La familia sacaba siete latas de 18 kilos cada una a sus chanchos y
los despresaban. Guardaban todo en canastos de quilineja y mimbre, asaderas
y ollas. Ella salía a hogares aledaños a regalar comida
envuelta en mantelito blanco, como en la prosa de Nicanor Molinare.
En invierno, otros vecinos imitaban el gesto. La nostalgia parece un
peligro para dietas y pasaporte al colesterol alto. "No era así:
mi abuela vivió 108 años", asegura Nélida
García.
Fue profesora durante 35.
Dejó la calidez de rostros de niños, libretas de notas
y horarios de escuela. Pero no se ancló en el sosiego de la jubilación.
Con un nuevo soplo vital creó una pequeña empresa. Hoy
es la anfitriona del hostal Lluhay de Ancud, a cien metros del muelle
de naves policolores.
En su fogón hierve el curanto: choros, cholgas, almejas, picorocos
en su concha, longanizas, cerdo que huele a humo, milcaos y chapaleles.
La carta se muda todos los días. Turistas de Chile continental
y de remotos países consumen, además, yocos, empanadas
de navajuelas y platillos internacionales.
En la chimenea crepitan tepas y lumas. A las 6 de la mañana,
Nélida, acompañada de sus fieles Antonia y Gladys, coloca
pulcras mesas con küchen, pie de limón y nueces, tortas
de chocolate y frutilla. ¡Turistas a régimen deben poner
un recurso de protección!
De pronto, una leve pasajera de Malasia se sienta frente al piano de
cola. Mozart y Chopin se integran al rumor de olas que se filtra por
los ventanales. En la cabecera de una acogedora mesa de tres metros,
Héctor Muñoz Figueroa -el dueño de casa- intenta
diálogos en multitud de idiomas y estimula a los huéspedes
con relatos costumbristas, pícaros y anecdóticos.
En el traspatio, Hugo Terucán Caileo parte leña para los
fogones. Abajo, pescadores de corvinas y buscadores de cochayuyo. Más
allá, tramperos de jaibas, barcos buscadores de bacalao y balseros.
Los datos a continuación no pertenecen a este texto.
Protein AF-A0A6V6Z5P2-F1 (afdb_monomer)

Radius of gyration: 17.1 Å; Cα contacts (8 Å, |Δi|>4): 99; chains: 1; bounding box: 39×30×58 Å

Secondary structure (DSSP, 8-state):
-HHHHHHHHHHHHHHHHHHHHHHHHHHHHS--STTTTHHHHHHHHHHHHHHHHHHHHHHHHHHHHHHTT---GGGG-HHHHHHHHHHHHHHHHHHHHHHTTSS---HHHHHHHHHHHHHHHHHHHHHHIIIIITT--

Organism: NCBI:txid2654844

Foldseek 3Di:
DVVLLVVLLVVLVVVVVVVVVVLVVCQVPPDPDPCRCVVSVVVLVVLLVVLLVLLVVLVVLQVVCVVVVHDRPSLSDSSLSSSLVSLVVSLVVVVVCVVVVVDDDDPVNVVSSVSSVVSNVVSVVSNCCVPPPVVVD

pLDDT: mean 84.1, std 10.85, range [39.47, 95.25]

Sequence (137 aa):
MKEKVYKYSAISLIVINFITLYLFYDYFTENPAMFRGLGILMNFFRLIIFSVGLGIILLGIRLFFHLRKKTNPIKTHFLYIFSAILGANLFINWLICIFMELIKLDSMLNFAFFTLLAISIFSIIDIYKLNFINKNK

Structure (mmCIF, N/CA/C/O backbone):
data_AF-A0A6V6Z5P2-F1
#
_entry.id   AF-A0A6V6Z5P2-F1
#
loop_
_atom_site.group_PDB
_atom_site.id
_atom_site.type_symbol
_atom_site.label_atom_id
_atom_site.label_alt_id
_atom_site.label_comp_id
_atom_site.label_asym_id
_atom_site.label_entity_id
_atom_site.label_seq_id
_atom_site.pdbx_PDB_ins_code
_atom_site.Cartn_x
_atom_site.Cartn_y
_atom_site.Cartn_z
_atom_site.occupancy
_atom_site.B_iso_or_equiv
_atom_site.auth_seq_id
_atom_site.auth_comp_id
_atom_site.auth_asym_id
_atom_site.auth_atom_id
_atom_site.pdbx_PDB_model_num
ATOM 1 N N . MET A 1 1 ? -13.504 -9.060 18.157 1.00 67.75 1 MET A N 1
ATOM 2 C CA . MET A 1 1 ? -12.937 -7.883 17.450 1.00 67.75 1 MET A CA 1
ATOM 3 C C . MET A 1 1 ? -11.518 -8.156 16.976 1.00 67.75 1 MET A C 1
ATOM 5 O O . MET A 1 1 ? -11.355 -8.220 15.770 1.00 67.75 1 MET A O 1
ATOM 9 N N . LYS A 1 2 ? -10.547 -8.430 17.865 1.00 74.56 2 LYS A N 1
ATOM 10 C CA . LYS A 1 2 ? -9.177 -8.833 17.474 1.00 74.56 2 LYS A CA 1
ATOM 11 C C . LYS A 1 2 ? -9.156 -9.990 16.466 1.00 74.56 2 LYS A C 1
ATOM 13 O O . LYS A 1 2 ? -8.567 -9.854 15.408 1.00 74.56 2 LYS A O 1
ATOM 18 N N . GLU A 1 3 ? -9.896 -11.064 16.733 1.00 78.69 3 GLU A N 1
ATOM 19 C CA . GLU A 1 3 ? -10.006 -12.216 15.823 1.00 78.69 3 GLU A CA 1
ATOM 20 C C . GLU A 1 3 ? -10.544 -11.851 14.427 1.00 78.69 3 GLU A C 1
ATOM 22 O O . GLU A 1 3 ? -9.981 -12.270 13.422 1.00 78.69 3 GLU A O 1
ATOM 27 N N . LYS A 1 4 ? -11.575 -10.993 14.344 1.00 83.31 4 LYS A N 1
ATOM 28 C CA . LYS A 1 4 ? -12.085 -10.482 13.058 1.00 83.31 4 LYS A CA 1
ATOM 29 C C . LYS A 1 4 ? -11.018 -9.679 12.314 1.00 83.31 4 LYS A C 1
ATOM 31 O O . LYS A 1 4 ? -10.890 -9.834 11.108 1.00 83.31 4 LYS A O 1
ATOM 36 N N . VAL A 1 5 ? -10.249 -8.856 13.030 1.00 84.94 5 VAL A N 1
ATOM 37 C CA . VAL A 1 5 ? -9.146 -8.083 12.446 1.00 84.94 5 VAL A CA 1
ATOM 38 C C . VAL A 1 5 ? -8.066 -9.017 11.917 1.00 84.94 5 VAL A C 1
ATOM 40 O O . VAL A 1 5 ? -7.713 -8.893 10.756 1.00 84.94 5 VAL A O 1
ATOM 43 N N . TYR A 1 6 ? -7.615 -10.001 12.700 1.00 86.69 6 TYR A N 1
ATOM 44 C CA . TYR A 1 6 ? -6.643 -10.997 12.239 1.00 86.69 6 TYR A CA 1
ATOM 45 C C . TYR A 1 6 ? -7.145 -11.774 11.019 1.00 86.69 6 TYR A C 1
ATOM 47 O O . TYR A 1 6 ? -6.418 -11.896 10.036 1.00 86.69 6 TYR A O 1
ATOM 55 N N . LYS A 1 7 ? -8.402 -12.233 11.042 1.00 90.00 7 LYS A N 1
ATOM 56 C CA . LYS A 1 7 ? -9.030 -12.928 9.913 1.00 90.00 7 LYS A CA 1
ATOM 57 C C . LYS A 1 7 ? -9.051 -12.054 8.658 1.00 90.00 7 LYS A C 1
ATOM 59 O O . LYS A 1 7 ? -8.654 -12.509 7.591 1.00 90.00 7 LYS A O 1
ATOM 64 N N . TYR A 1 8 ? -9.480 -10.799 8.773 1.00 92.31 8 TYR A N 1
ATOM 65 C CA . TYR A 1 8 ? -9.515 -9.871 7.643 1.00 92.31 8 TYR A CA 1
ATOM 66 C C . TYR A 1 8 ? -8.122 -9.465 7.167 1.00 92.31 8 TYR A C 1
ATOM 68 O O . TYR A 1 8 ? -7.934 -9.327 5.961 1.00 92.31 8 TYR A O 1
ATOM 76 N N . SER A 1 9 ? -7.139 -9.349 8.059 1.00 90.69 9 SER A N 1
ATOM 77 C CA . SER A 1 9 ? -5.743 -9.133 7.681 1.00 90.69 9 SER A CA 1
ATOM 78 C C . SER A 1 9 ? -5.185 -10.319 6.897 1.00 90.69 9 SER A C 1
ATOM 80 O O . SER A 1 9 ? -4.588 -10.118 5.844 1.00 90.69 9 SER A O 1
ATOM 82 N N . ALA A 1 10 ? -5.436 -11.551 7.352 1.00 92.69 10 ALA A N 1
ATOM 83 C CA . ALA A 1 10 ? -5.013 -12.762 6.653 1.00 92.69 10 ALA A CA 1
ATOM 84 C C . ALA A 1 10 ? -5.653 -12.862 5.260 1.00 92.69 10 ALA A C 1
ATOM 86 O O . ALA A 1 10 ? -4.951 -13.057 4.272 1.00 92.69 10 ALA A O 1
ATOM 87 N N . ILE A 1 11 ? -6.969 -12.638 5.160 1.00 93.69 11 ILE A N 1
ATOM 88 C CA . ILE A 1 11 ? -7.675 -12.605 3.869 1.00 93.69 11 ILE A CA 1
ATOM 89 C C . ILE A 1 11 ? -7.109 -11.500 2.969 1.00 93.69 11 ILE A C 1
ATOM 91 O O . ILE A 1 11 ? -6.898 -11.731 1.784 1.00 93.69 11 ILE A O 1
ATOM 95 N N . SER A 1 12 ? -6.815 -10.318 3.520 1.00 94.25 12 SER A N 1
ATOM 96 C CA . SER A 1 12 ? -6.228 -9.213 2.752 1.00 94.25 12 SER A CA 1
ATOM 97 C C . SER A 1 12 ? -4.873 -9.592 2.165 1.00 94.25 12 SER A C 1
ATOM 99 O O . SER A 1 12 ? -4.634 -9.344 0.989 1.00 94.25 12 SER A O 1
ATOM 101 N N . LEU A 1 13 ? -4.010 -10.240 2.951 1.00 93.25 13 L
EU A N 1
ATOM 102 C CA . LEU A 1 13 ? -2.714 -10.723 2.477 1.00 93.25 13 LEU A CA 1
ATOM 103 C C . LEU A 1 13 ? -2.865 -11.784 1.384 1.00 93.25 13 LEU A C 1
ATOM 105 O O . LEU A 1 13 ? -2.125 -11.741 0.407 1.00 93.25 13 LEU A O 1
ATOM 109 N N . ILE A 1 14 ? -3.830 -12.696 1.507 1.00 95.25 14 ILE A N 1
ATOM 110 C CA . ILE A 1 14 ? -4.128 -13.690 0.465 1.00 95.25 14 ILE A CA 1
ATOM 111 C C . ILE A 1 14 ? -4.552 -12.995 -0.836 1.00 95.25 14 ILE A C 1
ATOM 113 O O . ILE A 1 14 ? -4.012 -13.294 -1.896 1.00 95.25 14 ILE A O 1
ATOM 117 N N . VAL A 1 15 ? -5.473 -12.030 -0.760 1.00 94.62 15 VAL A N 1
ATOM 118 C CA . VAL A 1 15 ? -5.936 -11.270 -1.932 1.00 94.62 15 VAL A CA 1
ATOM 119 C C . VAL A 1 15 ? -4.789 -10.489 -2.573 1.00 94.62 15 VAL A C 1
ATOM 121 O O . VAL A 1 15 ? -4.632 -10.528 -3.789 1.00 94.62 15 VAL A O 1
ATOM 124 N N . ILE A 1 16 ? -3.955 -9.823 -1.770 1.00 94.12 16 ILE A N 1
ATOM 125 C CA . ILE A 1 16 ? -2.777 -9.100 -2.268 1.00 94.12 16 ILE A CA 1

En la noche, el acordeón de Julio Cárdenas, la guitarra
de Manuel Vera Torres y la voz de Elizabeth Myriam Rutheford recrean
melancólicas canciones chilotas y nostálgicos boleros.
Son profesores de adultos.
En el hostal Lluhay -reptil de plata en la mitología
chilota- nadie se arrepiente del mayor pecado veraniego: la dulce gula.